США. PRO ET CONTRA. Глазами русских американцев | страница 81



Не пора ли признать, что не только молодость, но жизнь прошла, потому что какая же это жизнь — старость, которая катит в глаза, хоть и нет иного способа жить долго, но зачем, спрашивается, жить долго? И почему ей надо к мысли обо мне как любовном партнере привыкнуть, когда нам ладно во всех других отношениях? Почему не в этом? Почему не попробовать? Разве это справедливо, что меня волнует ее юная плоть, а ей даже не представить такой тип отношений со мной? Почему я у нее только для души, а для тела ей нужен ебур-викинг, к которому она, изголодавшись, отправляется завтра в Джуно и зовет меня с собой? В качестве кого? Соглядатая их любовных игр? «В Джуно есть что поглядеть». Еще бы! Все, что мне остается, — это подглядывать. Свое я оттрубил. Черт, мы разминулись с ней во времени.
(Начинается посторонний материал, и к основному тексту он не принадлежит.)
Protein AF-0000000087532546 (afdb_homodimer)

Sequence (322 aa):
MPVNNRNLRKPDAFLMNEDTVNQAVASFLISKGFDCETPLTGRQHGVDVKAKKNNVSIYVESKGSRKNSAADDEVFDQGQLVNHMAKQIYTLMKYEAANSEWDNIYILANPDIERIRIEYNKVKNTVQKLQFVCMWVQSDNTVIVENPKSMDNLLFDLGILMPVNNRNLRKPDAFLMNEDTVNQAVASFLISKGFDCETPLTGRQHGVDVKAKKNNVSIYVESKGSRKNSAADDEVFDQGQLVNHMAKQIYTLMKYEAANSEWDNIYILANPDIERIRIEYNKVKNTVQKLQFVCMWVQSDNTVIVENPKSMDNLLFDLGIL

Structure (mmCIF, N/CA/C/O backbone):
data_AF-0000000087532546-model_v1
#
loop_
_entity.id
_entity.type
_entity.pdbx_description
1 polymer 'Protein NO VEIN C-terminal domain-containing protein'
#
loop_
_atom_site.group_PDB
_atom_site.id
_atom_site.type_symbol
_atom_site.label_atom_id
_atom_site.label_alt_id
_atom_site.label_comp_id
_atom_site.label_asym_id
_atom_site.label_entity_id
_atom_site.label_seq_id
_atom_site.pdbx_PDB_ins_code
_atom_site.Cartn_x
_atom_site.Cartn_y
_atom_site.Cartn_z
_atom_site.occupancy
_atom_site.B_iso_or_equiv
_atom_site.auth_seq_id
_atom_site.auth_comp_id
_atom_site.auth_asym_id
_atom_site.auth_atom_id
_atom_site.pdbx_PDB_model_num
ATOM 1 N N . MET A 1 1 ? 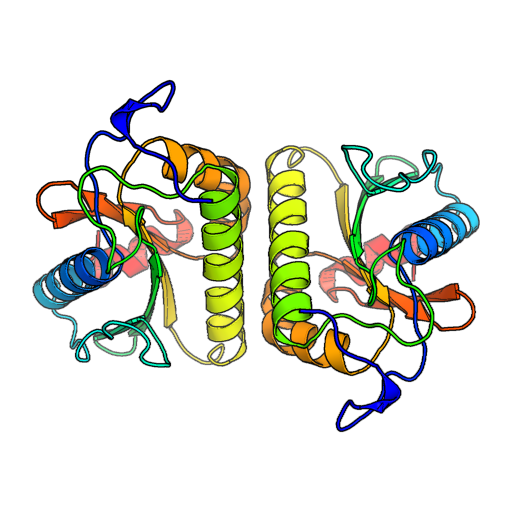-18.203 5.652 -3.867 1 76.69 1 MET A N 1
ATOM 2 C CA . MET A 1 1 ? -18.906 6.918 -4.051 1 76.69 1 MET A CA 1
ATOM 3 C C . MET A 1 1 ? -19.016 7.676 -2.732 1 76.69 1 MET A C 1
ATOM 5 O O . MET A 1 1 ? -19.172 7.066 -1.672 1 76.69 1 MET A O 1
ATOM 9 N N . PRO A 1 2 ? -18.906 8.93 -2.818 1 83.25 2 PRO A N 1
ATOM 10 C CA . PRO A 1 2 ? -19.062 9.703 -1.58 1 83.25 2 PRO A CA 1
ATOM 11 C C . PRO A 1 2 ? -20.422 9.5 -0.928 1 83.25 2 PRO A C 1
ATOM 13 O O . PRO A 1 2 ? -21.391 9.164 -1.611 1 83.25 2 PRO A O 1
ATOM 16 N N . VAL A 1 3 ? -20.406 9.539 0.385 1 91.94 3 VAL A N 1
ATOM 17 C CA . VAL A 1 3 ? -21.625 9.422 1.19 1 91.94 3 VAL A CA 1
ATOM 18 C C . VAL A 1 3 ? -21.766 10.648 2.09 1 91.94 3 VAL A C 1
ATOM 20 O O . VAL A 1 3 ? -20.828 11.438 2.227 1 91.94 3 VAL A O 1
ATOM 23 N N . ASN A 1 4 ? -22.969 10.781 2.602 1 94.25 4 ASN A N 1
ATOM 24 C CA . ASN A 1 4 ? -23.156 11.852 3.576 1 94.25 4 ASN A CA 1
ATOM 25 C C . ASN A 1 4 ? -22.766 11.398 4.98 1 94.25 4 ASN A C 1
ATOM 27 O O . ASN A 1 4 ? -23.141 10.312 5.422 1 94.25 4 ASN A O 1
ATOM 31 N N . ASN A 1 5 ? -22 12.242 5.664 1 95.62 5 ASN A N 1
ATOM 32 C CA . ASN A 1 5 ? -21.516 11.922 7.004 1 95.62 5 ASN A CA 1
ATOM 33 C C . ASN A 1 5 ? -22.656 11.586 7.949 1 95.62 5 ASN A C 1
ATOM 35 O O . ASN A 1 5 ? -22.578 10.633 8.727 1 95.62 5 ASN A O 1
ATOM 39 N N . ARG A 1 6 ? -23.734 12.297 7.824 1 93.81 6 ARG A N 1
ATOM 40 C CA . ARG A 1 6 ? -24.859 12.125 8.727 1 93.81 6 ARG A CA 1
ATOM 41 C C . ARG A 1 6 ? -25.5 10.758 8.539 1 93.81 6 ARG A C 1
ATOM 43 O O . ARG A 1 6 ? -26.219 10.273 9.43 1 93.81 6 ARG A O 1
ATOM 50 N N . ASN A 1 7 ? -25.297 10.125 7.379 1 92.5 7 ASN A N 1
ATOM 51 C CA . ASN A 1 7 ? -25.922 8.844 7.062 1 92.5 7 ASN A CA 1
ATOM 52 C C . ASN A 1 7 ? -25.047 7.668 7.473 1 92.5 7 ASN A C 1
ATOM 54 O O . ASN A 1 7 ? -25.453 6.512 7.352 1 92.5 7 ASN A O 1
ATOM 58 N N . LEU A 1 8 ? -23.859 7.949 7.895 1 94.25 8 LEU A N 1
ATOM 59 C CA . LEU A 1 8 ? -22.984 6.887 8.375 1 94.25 8 LEU A CA 1
ATOM 60 C C . LEU A 1 8 ? -23.5 6.309 9.688 1 94.25 8 LEU A C 1
ATOM 62 O O . LEU A 1 8 ? -24.125 7.016 10.477 1 94.25 8 LEU A O 1
ATOM 66 N N . ARG A 1 9 ? -23.188 4.992 9.859 1 92.5 9 ARG A N 1
ATOM 67 C CA . ARG A 1 9 ? -23.547 4.371 11.125 1 92.5 9 ARG A CA 1
ATOM 68 C C . ARG A 1 9 ? -22.969 5.141 12.305 1 92.5 9 ARG A C 1
ATOM 70 O O . ARG A 1 9 ? -23.656 5.379 13.297 1 92.5 9 ARG A O 1
ATOM 77 N N . LYS A 1 10 ? -21.719 5.508 12.266 1 94.75 10 LYS A N 1
ATOM 78 C CA . LYS A 1 10 ? -21.031 6.414 13.188 1 94.75 10 LYS A CA 1
ATOM 79 C C . LYS A 1 10 ? -20.406 7.586 12.438 1 94.75 10 LYS A C 1
ATOM 81 O O . LYS A 1 10 ? -19.328 7.445 11.844 1 94.75 10 LYS A O 1
ATOM 86 N N . PRO A 1 11 ? -21.047 8.664 12.555 1 96.44 11 PRO A N 1
ATOM 87 C CA . PRO A 1 11 ? -20.547 9.828 11.828 1 96.44 11 PRO A CA 1
ATOM 88 C C . PRO A 1 11 ? -19.156 10.25 12.273 1 96.44 11 PRO A C 1
ATOM 90 O O . PRO A 1 11 ? -18.812 10.109 13.453 1 96.44 11 PRO A O 1
ATOM 93 N N . ASP A 1 12 ? -18.391 10.773 11.32 1 97 12 ASP A N 1
ATOM 94 C CA . ASP A 1 12 ? -17.094 11.336 11.664 1 97 12 ASP A CA 1
ATOM 95 C C . ASP A 1 12 ? -17.234 12.516 12.625 1 97 12 ASP A C 1
ATOM 97 O O . ASP A 1 12 ? -18.141 13.328 12.477 1 97 12 ASP A O 1
ATOM 101 N N . ALA A 1 13 ? -16.328 12.609 13.562 1 97.19 13 ALA A N 1
ATOM 102 C CA . ALA A 1 13 ? -16.391 13.68 14.555 1 97.19 13 ALA A CA 1
ATOM 103 C C . ALA A 1 13 ? -16.188 15.047 13.914 1 97.19 13 ALA A C 1
ATOM 105 O O . ALA A 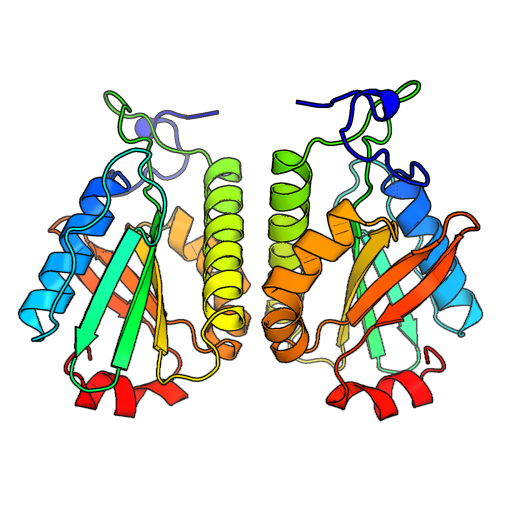1 13 ? -16.672 16.062 14.414 1 97.19 13 ALA A O 1
ATOM 106 N N . PHE A 1 14 ? -15.461 15.117 12.867 1 97.5 14 PHE A N 1
ATOM 107 C CA . PHE A 1 14 ? -15.25 16.328 12.086 1 97.5 14 PHE A CA 1
ATOM 108 C C . PHE A 1 14 ? -14.852 15.984 10.656 1 97.5 14 PHE A C 1
ATOM 110 O O . PHE A 1 14 ? -14.5 14.836 10.359 1 97.5 14 PHE A O 1
ATOM 117 N N . LEU A 1 15 ? -15.047 16.953 9.82 1 96.94 15 LEU A N 1
ATOM 118 C CA . LEU A 1 15 ? -14.703 16.797 8.414 1 96.94 15 LEU A CA 1
ATOM 119 C C . LEU A 1 15 ? -13.461 17.625 8.062 1 96.94 15 LEU A C 1
ATOM 121 O O . LEU A 1 15 ? -13.289 18.734 8.562 1 96.94 15 LEU A O 1
ATOM 125 N N . MET A 1 16 ? -12.625 17.062 7.188 1 97.25 16 MET A N 1
ATOM 126 C CA . MET A 1 16 ? -11.391 17.75 6.848 1 97.25 16 MET A CA 1
ATOM 127 C C . MET A 1 16 ? -10.867 17.297 5.484 1 97.25 16 MET A C 1
ATOM 129 O O . MET A 1 16 ? -10.812 16.109 5.203 1 97.25 16 MET A O 1
ATOM 133 N N . ASN A 1 17 ? -10.547 18.219 4.676 1 96.69 17 ASN A N 1
ATOM 134 C CA . ASN A 1 17 ? -10 17.875 3.373 1 96.69 17 ASN A CA 1
ATOM 135 C C . ASN A 1 17 ? -8.469 17.828 3.404 1 96.69 17 ASN A C 1
ATOM 137 O O . ASN A 1 17 ? -7.855 18.188 4.41 1 96.69 17 ASN A O 1
ATOM 141 N N . GLU A 1 18 ? -7.887 17.391 2.35 1 97.88 18 GLU A N 1
ATOM 142 C CA . GLU A 1 18 ? -6.449 17.156 2.25 1 97.88 18 GLU A CA 1
ATOM 143 C C . GLU A 1 18 ? -5.664 18.453 2.41 1 97.88 18 GLU A C 1
ATOM 145 O O . GLU A 1 18 ? -4.629 18.484 3.076 1 97.88 18 GLU A O 1
ATOM 150 N N . ASP A 1 19 ? -6.121 19.562 1.847 1 97.19 19 ASP A N 1
ATOM 151 C CA . ASP A 1 19 ? -5.422 20.844 1.935 1 97.19 19 ASP A CA 1
ATOM 152 C C . ASP A 1 19 ? -5.289 21.297 3.387 1 97.19 19 ASP A C 1
ATOM 154 O O . ASP A 1 19 ? -4.254 21.828 3.781 1 97.19 19 ASP A O 1
ATOM 158 N N . THR A 1 20 ? -6.34 21.109 4.129 1 97.19 20 THR A N 1
ATOM 159 C CA . THR A 1 20 ? -6.301 21.469 5.543 1 97.19 20 THR A CA 1
ATOM 160 C C . THR A 1 20 ? -5.27 20.625 6.289 1 97.19 20 THR A C 1
ATOM 162 O O . THR A 1 20 ? -4.52 21.141 7.121 1 97.19 20 THR A O 1
ATOM 165 N N . VAL A 1 21 ? -5.195 19.375 5.969 1 98.69 21 VAL A N 1
ATOM 166 C CA . VAL A 1 21 ? -4.195 18.5 6.57 1 98.69 21 VAL A CA 1
ATOM 167 C C . VAL A 1 21 ? -2.797 19 6.23 1 98.69 21 VAL A C 1
ATOM 169 O O . VAL A 1 21 ? -1.944 19.125 7.113 1 98.69 21 VAL A O 1
ATOM 172 N N . ASN A 1 22 ? -2.58 19.297 4.98 1 98.44 22 ASN A N 1
ATOM 173 C CA . ASN A 1 22 ? -1.288 19.828 4.547 1 98.44 22 ASN A CA 1
ATOM 174 C C . ASN A 1 22 ? -0.883 21.062 5.344 1 98.44 22 ASN A C 1
ATOM 176 O O . ASN A 1 22 ? 0.245 21.141 5.832 1 98.44 22 ASN A O 1
ATOM 180 N N . GLN A 1 23 ? -1.806 21.938 5.465 1 98.25 23 GLN A N 1
ATOM 181 C CA . GLN A 1 23 ? -1.519 23.188 6.145 1 98.25 23 GLN A CA 1
ATOM 182 C C . GLN A 1 23 ? -1.213 22.969 7.621 1 98.25 23 GLN A C 1
ATOM 184 O O . GLN A 1 23 ? -0.287 23.562 8.172 1 98.25 23 GLN A O 1
ATOM 189 N N . ALA A 1 24 ? -2.025 22.109 8.234 1 98.69 24 ALA A N 1
ATOM 190 C CA . ALA A 1 24 ? -1.827 21.828 9.648 1 98.69 24 ALA A CA 1
ATOM 191 C C . ALA A 1 24 ? -0.46 21.188 9.891 1 98.69 24 ALA A C 1
ATOM 193 O O . ALA A 1 24 ? 0.257 21.578 10.812 1 98.69 24 ALA A O 1
ATOM 194 N N . VAL A 1 25 ? -0.073 20.281 9.094 1 98.88 25 VAL A N 1
ATOM 195 C CA . VAL A 1 25 ? 1.188 19.562 9.25 1 98.88 25 VAL A CA 1
ATOM 196 C C . VAL A 1 25 ? 2.357 20.5 8.969 1 98.88 25 VAL A C 1
ATOM 198 O O . VAL A 1 25 ? 3.352 20.5 9.695 1 98.88 25 VAL A O 1
ATOM 201 N N . ALA A 1 26 ? 2.225 21.281 7.914 1 98.69 26 ALA A N 1
ATOM 202 C CA . ALA A 1 26 ? 3.271 22.25 7.602 1 98.69 26 ALA A CA 1
ATOM 203 C C . ALA A 1 26 ? 3.482 23.219 8.766 1 98.69 26 ALA A C 1
ATOM 205 O O . ALA A 1 26 ? 4.617 23.469 9.18 1 98.69 26 ALA A O 1
ATOM 206 N N . SER A 1 27 ? 2.375 23.766 9.273 1 98.69 27 SER A N 1
ATOM 207 C CA . SER A 1 27 ? 2.449 24.703 10.398 1 98.69 27 SER A CA 1
ATOM 208 C C . SER A 1 27 ? 3.102 24.047 11.617 1 98.69 27 SER A C 1
ATOM 210 O O . SER A 1 27 ? 3.912 24.672 12.305 1 98.69 27 SER A O 1
ATOM 212 N N . PHE A 1 28 ? 2.725 22.812 11.867 1 98.81 28 PHE A N 1
ATOM 213 C CA . PHE A 1 28 ? 3.309 22.047 12.961 1 98.81 28 PHE A CA 1
ATOM 214 C C . PHE A 1 28 ? 4.816 21.922 12.789 1 98.81 28 PHE A C 1
ATOM 216 O O . PHE A 1 28 ? 5.582 22.219 13.711 1 98.81 28 PHE A O 1
ATOM 223 N N . LEU A 1 29 ? 5.301 21.5 11.602 1 98.62 29 LEU A N 1
ATOM 224 C CA . LEU A 1 29 ? 6.723 21.297 11.344 1 98.62 29 LEU A CA 1
ATOM 225 C C . LEU A 1 29 ? 7.484 22.625 11.43 1 98.62 29 LEU A C 1
ATOM 227 O O . LEU A 1 29 ? 8.594 22.672 11.977 1 98.62 29 LEU A O 1
ATOM 231 N N . ILE A 1 30 ? 6.871 23.688 10.914 1 98.56 30 ILE A N 1
ATOM 232 C CA . ILE A 1 30 ? 7.484 25 11 1 98.56 30 ILE A CA 1
ATOM 233 C C . ILE A 1 30 ? 7.656 25.406 12.461 1 98.56 30 ILE A C 1
ATOM 235 O O . ILE A 1 30 ? 8.711 25.906 12.852 1 98.56 30 ILE A O 1
ATOM 239 N N . SER A 1 31 ? 6.629 25.156 13.266 1 98.38 31 SER A N 1
ATOM 240 C CA . SER A 1 31 ? 6.68 25.484 14.68 1 98.38 31 SER A CA 1
ATOM 241 C C . SER A 1 31 ? 7.773 24.703 15.398 1 98.38 31 SER A C 1
ATOM 243 O O . SER A 1 31 ? 8.219 25.094 16.484 1 98.38 31 SER A O 1
ATOM 245 N N . LYS A 1 32 ? 8.172 23.609 14.859 1 98.06 32 LYS A N 1
ATOM 246 C CA . LYS A 1 32 ? 9.227 22.781 15.438 1 98.06 32 LYS A CA 1
ATOM 247 C C . LYS A 1 32 ? 10.594 23.141 14.859 1 98.06 32 LYS A C 1
ATOM 249 O O . LYS A 1 32 ? 11.586 22.469 15.125 1 98.06 32 LYS A O 1
ATOM 254 N N . GLY A 1 33 ? 10.633 24.125 14.008 1 97.94 33 GLY A N 1
ATOM 255 C CA . GLY A 1 33 ? 11.898 24.656 13.523 1 97.94 33 GLY A CA 1
ATOM 256 C C . GLY A 1 33 ? 12.289 24.125 12.164 1 97.94 33 GLY A C 1
ATOM 257 O O . GLY A 1 33 ? 13.438 24.281 11.734 1 97.94 33 GLY A O 1
ATOM 258 N N . PHE A 1 34 ? 11.414 23.453 11.469 1 98.31 34 PHE A N 1
ATOM 259 C CA . PHE A 1 34 ? 11.719 22.969 10.133 1 98.31 34 PHE A CA 1
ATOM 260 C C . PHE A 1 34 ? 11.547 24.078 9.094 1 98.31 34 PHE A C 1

За отрыв от спутников и черные мысли я был вознагражден: прислонившись к стволу аляскинской сосны, стоял громадный белый, который я с превеликими трудами выковырял из земли — так он сопротивлялся, не желая покидать насиженное место. Немного перед ним было стыдно. Деревья — кедр, сосна, даже хемлок-тсуга — здесь огромные, высоченные, в несколько обхватов, а вершины теряются в облаках. Под стать им и найденный грибище. Мелькнуло — червивый, оказался — белоснежный, только в самом низу ножки, на стыке с землей, крошечные черные змейки, которых я аккуратно вытащил из гриба, лишив кормовой базы. Для справки: вкусовые качества у моего гаргантюа оказались похуже, чем у полевых белых, а тем более — боровиков, и суп вышел не такой ароматный. Как с рыбой: рыба-переросток теряет во вкусе. Но факт остается фактом: самый большой белый из когда-либо мною найденных. Это меня слегка утешило и смирило с реальностью.

Временно.

Вернувшись с этой четырехчасовой прогулки, Юджин отправился в галерею, а мы с Хелен заглянули в тотемный парк, где она, со ссылкой на Фрейда, Юнга и Леви-Стросса, объясняла мне магическую символику звериных образов на этих кедровых истуканах. В иное время внимал бы ей с бо́льшим интересом, особенно когда дело касалось либидоносного шельмы во́рона, а тот глядел на меня чуть ли не с каждого фаллического столба, но я так ухайдакался по дороге к Медвежьему озеру и обратно, что слушал вполуха и, придя домой, вырубился на целый час. К вечеру, отдохнув, пошел к Хелен (хохотунья-ирландка Айрис, как специально, была на ночном дежурстве в больнице), где и наблюдал несостоявшееся орлиное покушение на ее инфантильного кота, а потом утешал его плачущую хозяйку и с трудом сдерживал желание. А почему, черт побери, я должен сдерживаться?